Il destino, manipolato dall'invenzione di Alan Taylor, finalmente insinua
nella noia di un eremo coatto uno spiraglio di vita: un sosia, un individuo
anonimo che accetta di vestire i panni dell'Imperatore assumendo su di
sé il carico di un destino segnato per vivere, pur nell'onta dell'esilio,
l'aura dell'autorevolezza di quello che fu l'uomo più grande. Napoleone,
dunque, servito da un pugno di fedelissimi, raggiunge in gran segreto
l'Europa ed il racconto si focalizza sul risveglio alla vita di chi, nella
furia di assurgere ad icona del XIX secolo, scende sempre più in
basso prima di ritrovare se stesso. Svelatosi, Napoleone non viene creduto..

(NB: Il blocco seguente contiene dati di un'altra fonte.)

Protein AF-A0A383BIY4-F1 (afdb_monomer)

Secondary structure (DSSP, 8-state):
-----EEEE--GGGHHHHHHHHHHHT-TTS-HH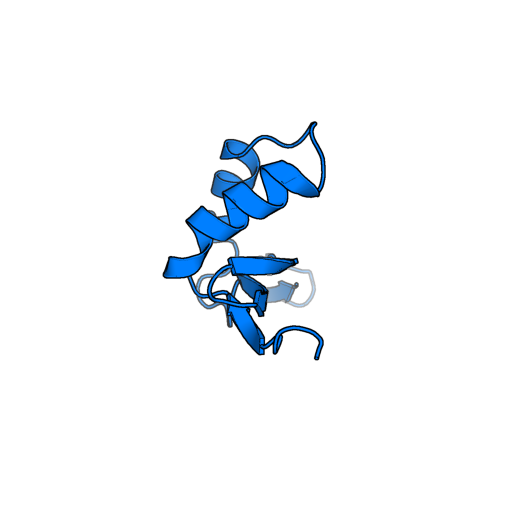HHHHHHHS-SSSS-S-SEEEEEETTEEEEEEE---EEEEETTEEEEE-

pLDDT: mean 92.35, 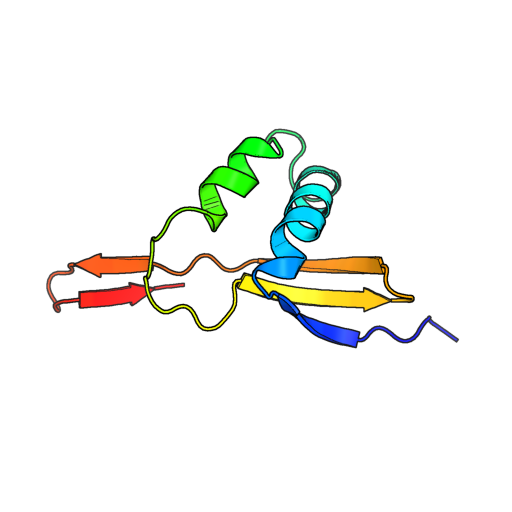std 6.76, range [52.69, 98.0]

Foldseek 3Di:
DPFDKDKDFAAPVCQLVVLVVCCVPPDVVQHSVNSVVQVVDCQDVDDPGQFMFIDGPNHTPDTDGDRWHFDQDPVGTDIDD

Sequence (81 aa):
MPDKVTLRGILDEDLDDVYRFVSKNFDPGVKLETWRLAFNRSWMPEKPNNGFMLVADKTIVGVFCALYSQQQTRKGIQNIC

Solvent-accessible surface area (backbone atoms only — not comparable to full-atom values): 4975 Å² total; per-residue (Å²): 127,83,75,73,69,44,80,46,72,31,50,82,88,46,44,70,61,48,32,54,50,44,33,74,71,72,43,87,87,48,48,49,67,58,48,50,55,64,71,71,48,80,43,36,92,82,65,99,56,44,30,38,35,33,35,37,92,93,36,81,78,45,74,46,78,49,68,55,35,56,43,86,49,99,89,42,80,43,82,46,112

Radius of gyration: 14.58 Å; Cα contacts (8 Å, |Δi|>4): 109; chains: 1; bounding box: 34×21×50 Å

Organism: NCBI:txid408172

Mean predicted aligned error: 3.86 Å

Structure (mmCIF, N/CA/C/O backbone):
data_AF-A0A383BIY4-F1
#
_entry.id   AF-A0A383BIY4-F1
#
loop_
_atom_site.group_PDB
_atom_site.id
_atom_site.type_symbol
_atom_site.label_atom_id
_atom_site.label_alt_id
_atom_site.label_comp_id
_atom_site.label_asym_id
_atom_site.label_entity_id
_atom_site.label_seq_id
_atom_site.pdbx_PDB_ins_code
_atom_site.Cartn_x
_atom_site.Cartn_y
_atom_site.Cartn_z
_atom_site.occupancy
_atom_site.B_iso_or_equiv
_atom_site.auth_seq_id
_atom_site.auth_comp_id
_atom_site.auth_asym_id
_atom_site.auth_atom_id
_atom_site.pdbx_PDB_model_num
ATOM 1 N N . MET A 1 1 ? 2.122 4.149 -28.732 1.00 52.69 1 MET A N 1
ATOM 2 C CA . MET A 1 1 ? 0.929 4.035 -27.863 1.00 52.69 1 MET A CA 1
ATOM 3 C C . MET A 1 1 ? 1.444 4.060 -26.439 1.00 52.69 1 MET A C 1
ATOM 5 O O . MET A 1 1 ? 2.479 3.439 -26.244 1.00 52.69 1 MET A O 1
ATOM 9 N N . PRO A 1 2 ? 0.842 4.797 -25.492 1.00 60.97 2 PRO A N 1
ATOM 10 C CA . PRO A 1 2 ? 1.240 4.638 -24.098 1.00 60.97 2 PRO A CA 1
ATOM 11 C C . PRO A 1 2 ? 1.014 3.177 -23.699 1.00 60.97 2 PRO A C 1
ATOM 13 O O . PRO A 1 2 ? 0.013 2.579 -24.113 1.00 60.97 2 PRO A O 1
ATOM 16 N N . ASP A 1 3 ? 1.960 2.608 -22.960 1.00 78.31 3 ASP A N 1
ATOM 17 C CA . ASP A 1 3 ? 1.870 1.231 -22.486 1.00 78.31 3 ASP A CA 1
ATOM 18 C C . ASP A 1 3 ? 0.555 1.046 -21.719 1.00 78.31 3 ASP A C 1
ATOM 20 O O . ASP A 1 3 ? 0.107 1.930 -20.979 1.00 78.31 3 ASP A O 1
ATOM 24 N N . LYS A 1 4 ? -0.133 -0.077 -21.951 1.00 91.50 4 LYS A N 1
ATOM 25 C CA . LYS A 1 4 ? -1.439 -0.332 -21.337 1.00 91.50 4 LYS A CA 1
ATOM 26 C C . LYS A 1 4 ? -1.263 -0.450 -19.823 1.00 91.50 4 LYS A C 1
ATOM 28 O O . LYS A 1 4 ? -0.752 -1.452 -19.332 1.00 91.50 4 LYS A O 1
ATOM 33 N N . VAL A 1 5 ? -1.760 0.540 -19.088 1.00 95.75 5 VAL A N 1
ATOM 34 C CA . VAL A 1 5 ? -1.807 0.511 -17.623 1.00 95.75 5 VAL A CA 1
ATOM 35 C C . VAL A 1 5 ? -3.067 -0.223 -17.167 1.00 95.75 5 VAL A C 1
ATOM 37 O O . VAL A 1 5 ? -4.166 0.026 -17.663 1.00 95.75 5 VAL A O 1
ATOM 40 N N . THR A 1 6 ? -2.915 -1.127 -16.205 1.00 96.69 6 THR A N 1
ATOM 41 C CA . THR A 1 6 ? -4.023 -1.838 -15.555 1.00 96.69 6 THR A CA 1
ATOM 42 C C . THR A 1 6 ? -4.150 -1.413 -14.098 1.00 96.69 6 THR A C 1
ATOM 44 O O . THR A 1 6 ? -3.143 -1.191 -13.431 1.00 96.69 6 THR A O 1
ATOM 47 N N 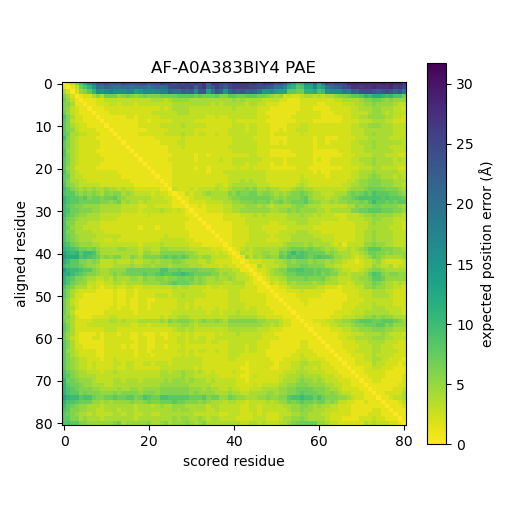. LEU A 1 7 ? -5.386 -1.292 -13.613 1.00 97.25 7 LEU A N 1
ATOM 48 C CA . LEU A 1 7 ? -5.707 -1.016 -12.213 1.00 97.25 7 LEU A CA 1
ATOM 49 C C . LEU A 1 7 ? -6.218 -2.301 -11.562 1.00 97.25 7 LEU A C 1
ATOM 51 O O . LEU A 1 7 ? -7.139 -2.927 -12.089 1.00 97.25 7 LEU A O 1
ATOM 55 N N . ARG A 1 8 ? -5.667 -2.669 -10.403 1.00 96.62 8 ARG A N 1
ATOM 56 C CA . ARG A 1 8 ? -6.208 -3.755 -9.572 1.00 96.62 8 ARG A CA 1
ATOM 57 C C . ARG A 1 8 ? -5.959 -3.520 -8.085 1.00 96.62 8 ARG A C 1
ATOM 59 O O . ARG A 1 8 ? -5.130 -2.691 -7.715 1.00 96.62 8 ARG A O 1
ATOM 66 N N . GLY A 1 9 ? -6.689 -4.251 -7.242 1.00 97.19 9 GLY A N 1
ATOM 67 C CA . GLY A 1 9 ? -6.449 -4.265 -5.798 1.00 97.19 9 GLY A CA 1
ATOM 68 C C . GLY A 1 9 ? -5.079 -4.858 -5.458 1.00 97.19 9 GLY A C 1
ATOM 69 O O . GLY A 1 9 ? -4.602 -5.757 -6.157 1.00 97.19 9 GLY A O 1
ATOM 70 N N . ILE A 1 10 ? -4.466 -4.337 -4.395 1.00 96.94 10 ILE A N 1
ATOM 71 C CA . ILE A 1 10 ? -3.221 -4.854 -3.816 1.00 96.94 10 ILE A CA 1
ATOM 72 C C . ILE A 1 10 ? -3.577 -6.025 -2.896 1.00 96.94 10 ILE A C 1
ATOM 74 O O . ILE A 1 10 ? -4.268 -5.837 -1.888 1.00 96.94 10 ILE A O 1
ATOM 78 N N . LEU A 1 11 ? -3.110 -7.220 -3.251 1.00 93.88 11 LEU A N 1
ATOM 79 C CA . LEU A 1 11 ? -3.226 -8.439 -2.453 1.00 93.88 11 LEU A CA 1
ATOM 80 C C . LEU A 1 11 ? -2.054 -8.546 -1.470 1.00 93.88 11 LEU A C 1
ATOM 82 O O . LEU A 1 11 ? -1.083 -7.798 -1.564 1.00 93.88 11 LEU A O 1
ATOM 86 N N . ASP A 1 12 ? -2.132 -9.474 -0.518 1.00 91.69 12 ASP A N 1
ATOM 87 C CA . ASP A 1 12 ? -1.052 -9.658 0.463 1.00 91.69 12 ASP A CA 1
ATOM 88 C C . ASP A 1 12 ? 0.258 -10.131 -0.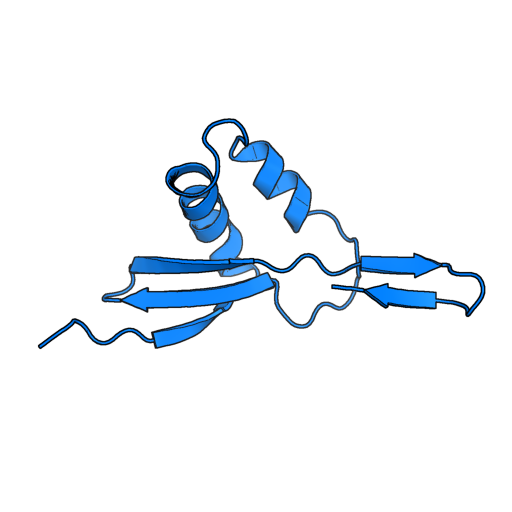187 1.00 91.69 12 ASP A C 1
ATO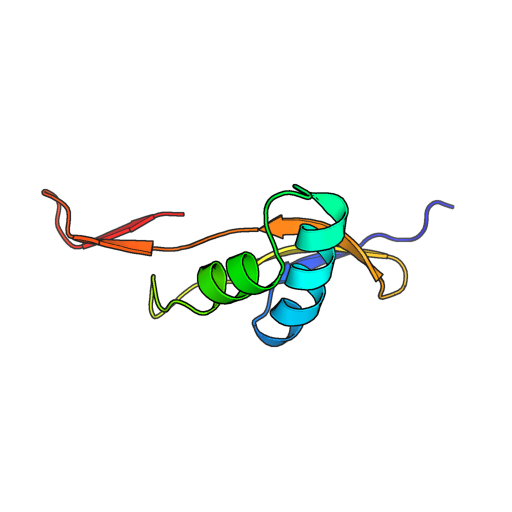M 90 O O . ASP A 1 12 ? 1.337 -9.746 0.255 1.00 91.69 12 ASP A O 1
ATOM 94 N N . GLU A 1 13 ? 0.175 -10.882 -1.288 1.00 93.62 13 GLU A N 1
ATOM 95 C CA . GLU A 1 13 ? 1.335 -11.303 -2.087 1.00 93.62 13 GLU A CA 1
ATOM 96 C C . GLU A 1 13 ? 2.052 -10.144 -2.802 1.00 93.62 13 GLU A C 1
ATOM 98 O O . GLU A 1 13 ? 3.242 -10.248 -3.085 1.00 93.62 13 GLU A O 1
ATOM 103 N N . ASP A 1 14 ? 1.366 -9.021 -3.040 1.00 95.00 14 ASP A N 1
ATOM 104 C CA . ASP A 1 14 ? 1.942 -7.845 -3.704 1.00 95.00 14 ASP A CA 1
ATOM 105 C C . ASP A 1 14 ? 2.711 -6.932 -2.727 1.00 95.00 14 ASP A C 1
ATOM 107 O O . ASP A 1 14 ? 3.417 -6.009 -3.144 1.00 95.00 14 ASP A O 1
ATOM 111 N N . LEU A 1 15 ? 2.540 -7.132 -1.415 1.00 93.88 15 LEU A N 1
ATOM 112 C CA . LEU A 1 15 ? 2.937 -6.160 -0.396 1.00 93.88 15 LEU A CA 1
ATOM 113 C C . LEU A 1 15 ? 4.436 -5.860 -0.394 1.00 93.88 15 LEU A C 1
ATOM 115 O O . LEU A 1 15 ? 4.822 -4.703 -0.248 1.00 93.88 15 LEU A O 1
ATOM 119 N N . ASP A 1 16 ? 5.284 -6.865 -0.601 1.00 94.62 16 ASP A N 1
ATOM 120 C CA . ASP A 1 16 ? 6.736 -6.670 -0.583 1.00 94.62 16 ASP A CA 1
ATOM 121 C C . ASP A 1 16 ? 7.213 -5.775 -1.745 1.00 94.62 16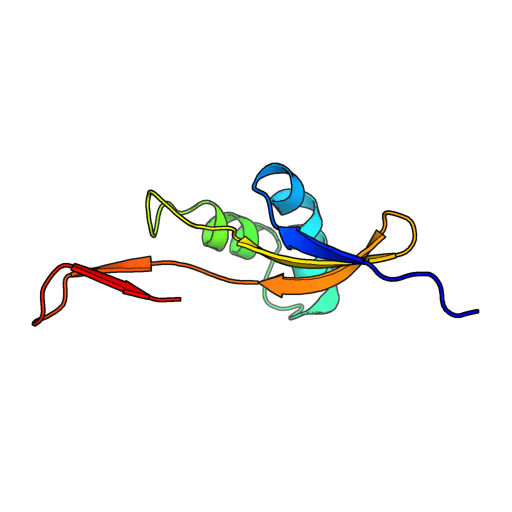 ASP A C 1
ATOM 123 O O . ASP A 1 16 ? 8.082 -4.915 -1.552 1.00 94.62 16 ASP A O 1
ATOM 127 N N . ASP A 1 17 ? 6.603 -5.907 -2.926 1.00 95.62 17 ASP A N 1
ATOM 128 C CA . ASP A 1 17 ? 6.878 -5.041 -4.078 1.00 95.62 17 ASP A CA 1
ATOM 129 C C . ASP A 1 17 ? 6.325 -3.629 -3.854 1.00 95.62 17 ASP A C 1
ATOM 131 O O . ASP A 1 17 ? 7.004 -2.635 -4.141 1.00 95.62 17 ASP A O 1
ATOM 135 N N . VAL A 1 18 ? 5.134 -3.520 -3.256 1.00 95.69 18 VAL A N 1
ATOM 136 C CA . VAL A 1 18 ? 4.536 -2.235 -2.876 1.00 95.69 18 VAL A CA 1
ATOM 137 C C . VAL A 1 18 ? 5.410 -1.498 -1.863 1.00 95.69 18 VAL A C 1
ATOM 139 O O . VAL A 1 18 ? 5.666 -0.310 -2.059 1.00 95.69 18 VAL A O 1
ATOM 142 N N . TYR A 1 19 ? 5.938 -2.167 -0.831 1.00 94.50 19 TYR A N 1
ATOM 143 C CA . TYR A 1 19 ? 6.824 -1.549 0.165 1.00 94.50 19 TYR A CA 1
ATOM 144 C C . TYR A 1 19 ? 8.073 -0.953 -0.480 1.00 94.50 19 TYR A C 1
ATOM 146 O O . TYR A 1 19 ? 8.472 0.170 -0.161 1.00 94.50 19 TYR A O 1
ATOM 154 N N . ARG A 1 20 ? 8.686 -1.689 -1.413 1.00 94.44 20 ARG A N 1
ATOM 155 C CA . ARG A 1 20 ? 9.849 -1.208 -2.168 1.00 94.44 20 ARG A CA 1
ATOM 156 C C . ARG A 1 20 ? 9.477 -0.018 -3.044 1.00 94.44 20 ARG A C 1
ATOM 158 O O . ARG A 1 20 ? 10.239 0.947 -3.095 1.00 94.44 20 ARG A O 1
ATOM 165 N N . PHE A 1 21 ? 8.310 -0.054 -3.688 1.00 95.62 21 PHE A N 1
ATOM 166 C CA . PHE A 1 21 ? 7.817 1.050 -4.504 1.00 95.62 21 PHE A CA 1
ATOM 167 C C . PHE A 1 21 ? 7.60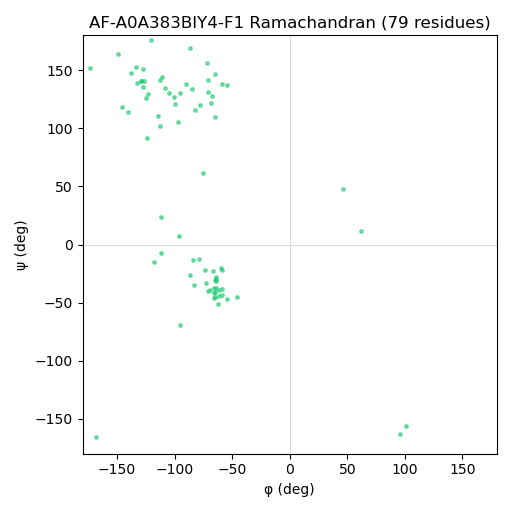5 2.322 -3.672 1.00 95.62 21 PHE A C 1
ATOM 169 O O . PHE A 1 21 ? 8.143 3.370 -4.029 1.00 95.62 21 PHE A O 1
ATOM 176 N N . VAL A 1 22 ? 6.884 2.256 -2.548 1.00 94.69 22 VAL A N 1
ATOM 177 C CA . VAL A 1 22 ? 6.624 3.445 -1.714 1.00 94.69 22 VAL A CA 1
ATOM 178 C C . VAL A 1 22 ? 7.885 3.948 -1.021 1.00 94.69 22 VAL A C 1
ATOM 180 O O . VAL A 1 22 ? 8.120 5.153 -1.002 1.00 94.69 22 VAL A O 1
ATOM 183 N N . SER A 1 23 ? 8.752 3.051 -0.540 1.00 94.00 23 SER A N 1
ATOM 184 C CA . SER A 1 23 ? 10.026 3.437 0.078 1.00 94.00 23 SER A CA 1
ATOM 185 C C . SER A 1 23 ? 10.961 4.136 -0.910 1.00 94.00 23 SER A C 1
ATOM 187 O O . SER A 1 23 ? 11.789 4.937 -0.488 1.00 94.00 23 SER A O 1
ATOM 189 N N . LYS A 1 24 ? 10.853 3.830 -2.209 1.00 94.00 24 LYS A N 1
ATOM 190 C CA . LYS A 1 24 ? 11.642 4.473 -3.263 1.00 94.00 24 LYS A CA 1
ATOM 191 C C . LYS A 1 24 ? 11.041 5.802 -3.731 1.00 94.00 24 LYS A C 1
ATOM 193 O O . LYS A 1 24 ? 11.805 6.688 -4.099 1.00 94.00 24 LYS A O 1
ATOM 198 N N . ASN A 1 25 ? 9.710 5.928 -3.767 1.00 94.44 25 ASN A N 1
ATOM 199 C CA . ASN A 1 25 ? 9.035 7.002 -4.511 1.00 94.44 25 ASN A CA 1
ATOM 200 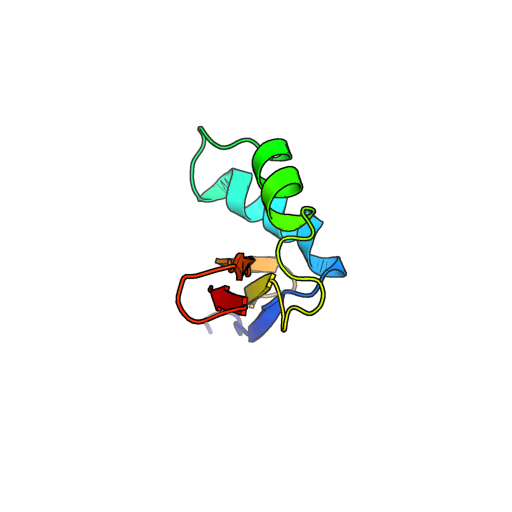C C . ASN A 1 25 ? 8.184 7.972 -3.667 1.00 94.44 25 ASN A C 1
ATOM 202 O O . ASN A 1 25 ? 7.805 9.011 -4.199 1.00 94.44 25 ASN A O 1
ATOM 206 N N . PHE A 1 26 ? 7.837 7.659 -2.412 1.00 91.50 26 PHE A N 1
ATOM 207 C CA . PHE A 1 26 ? 6.913 8.484 -1.617 1.00 91.50 26 PHE A CA 1
ATOM 208 C C . PHE A 1 26 ? 7.632 9.488 -0.707 1.00 91.50 26 PHE A C 1
ATOM 210 O O . PHE A 1 26 ? 7.583 10.688 -0.953 1.00 91.50 26 PHE A O 1
ATOM 217 N N . ASP A 1 27 ? 8.313 8.997 0.330 1.00 89.00 27 ASP A N 1
ATOM 218 C CA . ASP A 1 27 ? 9.047 9.818 1.297 1.00 89.00 27 ASP A CA 1
ATOM 219 C C . ASP A 1 27 ? 10.374 9.122 1.654 1.00 89.00 27 ASP A C 1
ATOM 221 O O . ASP A 1 27 ? 10.347 8.055 2.277 1.00 89.00 27 ASP A O 1
ATOM 225 N N . PRO A 1 28 ? 11.537 9.703 1.295 1.00 87.75 28 PRO A N 1
ATOM 226 C CA . PRO A 1 28 ? 12.851 9.150 1.631 1.00 87.75 28 PRO A CA 1
ATOM 227 C C . PRO A 1 28 ? 13.107 8.987 3.139 1.00 87.75 28 PRO A C 1
ATOM 229 O O . PRO A 1 28 ? 13.964 8.196 3.535 1.00 87.75 28 PRO A O 1
ATOM 232 N N . GLY A 1 29 ? 12.390 9.728 3.990 1.00 91.69 29 GLY A N 1
ATOM 233 C CA . GLY A 1 29 ? 12.462 9.612 5.445 1.00 91.69 29 GLY A CA 1
ATOM 234 C C . GLY A 1 29 ? 11.781 8.355 5.995 1.00 91.69 29 GLY A C 1
ATOM 235 O O . GLY A 1 29 ? 12.136 7.889 7.082 1.00 91.69 29 GLY A O 1
ATOM 236 N N . VAL A 1 30 ? 10.844 7.760 5.247 1.00 91.56 30 VAL A N 1
ATOM 237 C CA . VAL A 1 30 ? 10.102 6.565 5.666 1.00 91.56 30 VAL A CA 1
ATOM 238 C C . VAL A 1 30 ? 10.739 5.312 5.071 1.00 91.56 30 VAL A C 1
ATOM 240 O O . VAL A 1 30 ? 10.594 4.991 3.891 1.00 91.56 30 VAL A O 1
ATOM 243 N N . LYS A 1 31 ? 11.445 4.568 5.925 1.00 90.62 31 LYS A N 1
ATOM 244 C CA . LYS A 1 31 ? 12.176 3.354 5.539 1.00 90.62 31 LYS A CA 1
ATOM 245 C C . LYS A 1 31 ? 11.239 2.186 5.221 1.00 90.62 31 LYS A C 1
ATOM 247 O O . LYS A 1 31 ? 10.149 2.081 5.779 1.00 90.62 31 LYS A O 1
ATOM 252 N N . LEU A 1 32 ? 11.733 1.247 4.412 1.00 92.94 32 LEU A N 1
ATOM 253 C CA . LEU A 1 32 ? 11.061 -0.012 4.061 1.00 92.94 32 LEU A CA 1
ATOM 254 C C . LEU A 1 32 ? 10.457 -0.741 5.274 1.00 92.94 32 LEU A C 1
ATOM 256 O O . LEU A 1 32 ? 9.310 -1.175 5.229 1.00 92.94 32 LEU A O 1
ATOM 260 N N . GLU A 1 33 ? 11.208 -0.834 6.372 1.00 92.69 33 GLU A N 1
ATOM 261 C CA . GLU A 1 33 ? 10.754 -1.511 7.593 1.00 92.69 33 GLU A CA 1
ATOM 262 C C . GLU A 1 33 ? 9.550 -0.821 8.247 1.00 92.69 33 GLU A C 1
ATOM 264 O O . GLU A 1 33 ? 8.682 -1.489 8.803 1.00 92.69 33 GLU A O 1
ATOM 269 N N . THR A 1 34 ? 9.431 0.504 8.127 1.00 93.19 34 THR A N 1
ATOM 270 C CA . THR A 1 34 ? 8.252 1.234 8.610 1.00 93.19 34 THR A CA 1
ATOM 271 C C . THR A 1 34 ? 7.008 0.851 7.810 1.00 93.19 34 THR A C 1
ATOM 273 O O . THR A 1 34 ? 5.952 0.624 8.397 1.00 93.19 34 THR A O 1
ATOM 276 N N . TRP A 1 35 ? 7.131 0.715 6.487 1.00 92.12 35 TRP A N 1
ATOM 277 C CA . TRP A 1 35 ? 6.031 0.259 5.633 1.00 92.12 35 TRP A CA 1
ATOM 278 C C . TRP A 1 35 ? 5.629 -1.182 5.950 1.00 92.12 35 TRP A C 1
ATOM 280 O O . TRP A 1 35 ? 4.450 -1.450 6.170 1.00 92.12 35 TRP A O 1
ATOM 290 N N . ARG A 1 36 ? 6.606 -2.084 6.099 1.00 92.56 36 ARG A N 1
ATOM 291 C CA . ARG A 1 36 ? 6.368 -3.468 6.540 1.00 92.56 36 ARG A CA 1
ATOM 292 C C . ARG A 1 36 ? 5.597 -3.523 7.853 1.00 92.56 36 ARG A C 1
ATOM 294 O O . ARG A 1 36 ? 4.614 -4.248 7.962 1.00 92.56 36 ARG A O 1
ATOM 301 N N . LEU A 1 37 ? 6.006 -2.723 8.836 1.00 92.12 37 LEU A N 1
ATOM 302 C CA . LEU A 1 37 ? 5.327 -2.640 10.128 1.00 92.12 37 LEU A CA 1
ATOM 303 C C . LEU A 1 37 ? 3.901 -2.092 10.015 1.00 92.12 37 LEU A C 1
ATOM 305 O O . LEU A 1 37 ? 3.022 -2.550 10.745 1.00 92.12 37 LEU A O 1
ATOM 309 N N . ALA A 1 38 ? 3.661 -1.119 9.134 1.00 89.75 38 ALA A N 1
ATOM 310 C CA . ALA A 1 38 ? 2.348 -0.506 8.980 1.00 89.75 38 ALA A CA 1
ATOM 311 C C . ALA A 1 38 ? 1.314 -1.502 8.435 1.00 89.75 38 ALA A C 1
ATOM 313 O O . ALA A 1 38 ? 0.228 -1.610 8.999 1.00 89.75 38 ALA A O 1
ATOM 314 N N . PHE A 1 39 ? 1.672 -2.254 7.394 1.00 86.75 39 PHE A N 1
ATOM 315 C CA . PHE A 1 39 ? 0.764 -3.173 6.699 1.00 86.75 39 PHE A CA 1
ATOM 316 C C . PHE A 1 39 ? 0.689 -4.574 7.315 1.00 86.75 39 PHE A C 1
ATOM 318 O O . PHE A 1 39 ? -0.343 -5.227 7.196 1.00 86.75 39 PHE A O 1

i sogni di un ritorno trionfale si spezzano, abbattuti dal suo stesso
mito. Alla stregua di tutti quei folli che millantano la sua identità
e spendono il suo titolo, egli non è più che il riflesso
di un nome, la carne separata dal corpo dell'eroe che, irraggiungibile
nella sua dimensione di leggenda, è più freddo e scivoloso
della pelle di un cadavere. Così colui che fu padrone del mondo,
colui che ancora tutto respinge perché tutto disprezza si apre
all'incontro con la realtà: il condottiero si specchia negli occhi
della gente e si vede per la prima volta uomo attraverso gli occhi di
coloro che, in qualunque altro momento, non avrebbero avuto accesso, proprio
perché "altri", perché "diversi" e,
per definizione, incapaci di comprendere e condividere la Musa della sua
ambizione. Il suo sosia, dopo settimane di gravi sofferenze, muore per
una malattia di stomaco ed il destino intrappola per sempre il vero corso
nell'alveo di una vita qualunque. Mai più Napoleone, mai più
Imperatore, mai più Eroe o Tiranno.. solo un uomo e la sua vita
comune. Il fondo, dunque, è raggiunto.. la stella è caduta,
il marchio di fuoco si è spento in una pozza d'acqua.. il re è
nudo e pronto ad indossare vestiti nuovi. Superare la malinconia, il rancore
e la desolazione: la nuova sfida.. lasciarsi salvare da un fato più
benevolo che beffardo: il nuovo inizio. Per un'inattesa alchimia la più
grande delle tragedie si trasformerà nella migliore delle sorti:
la frustrazione del fallimento del suo progetto più ardito diventerà
la forza motrice di una seconda vita fatta di felicità al di là
delle apparenze, della scoperta estatica delle gioie piccole e dense della
vita e dell'amore vero nel caldo abbraccio di una donna del popolo pronta
a spazzare via, con una promessa di serenità, la polvere dai suoi
affetti. Toni da commedia ed introspezione si fondono, dunque, in un seducente
aroma da lasciar decantare in un cantuccio della memoria mentre l'interpretazione
preziosissima di Ian Holm, che riesce nell'impresa epica di dare volto
umano ad una delle figure più complesse della storia, aiuta un
soggetto di insolita finezza. Taylor rinuncia a dare l'ardua sentenza
delegata da Manzoni ai posteri per lasciare tutti d'accordo nell'affermare
che oltre, all'impronta segnata nella storia dalle sue leggi, le sue istituzioni
e la sua cultura valeva la pena dare un'occhiata anche al cuore di Napoleone..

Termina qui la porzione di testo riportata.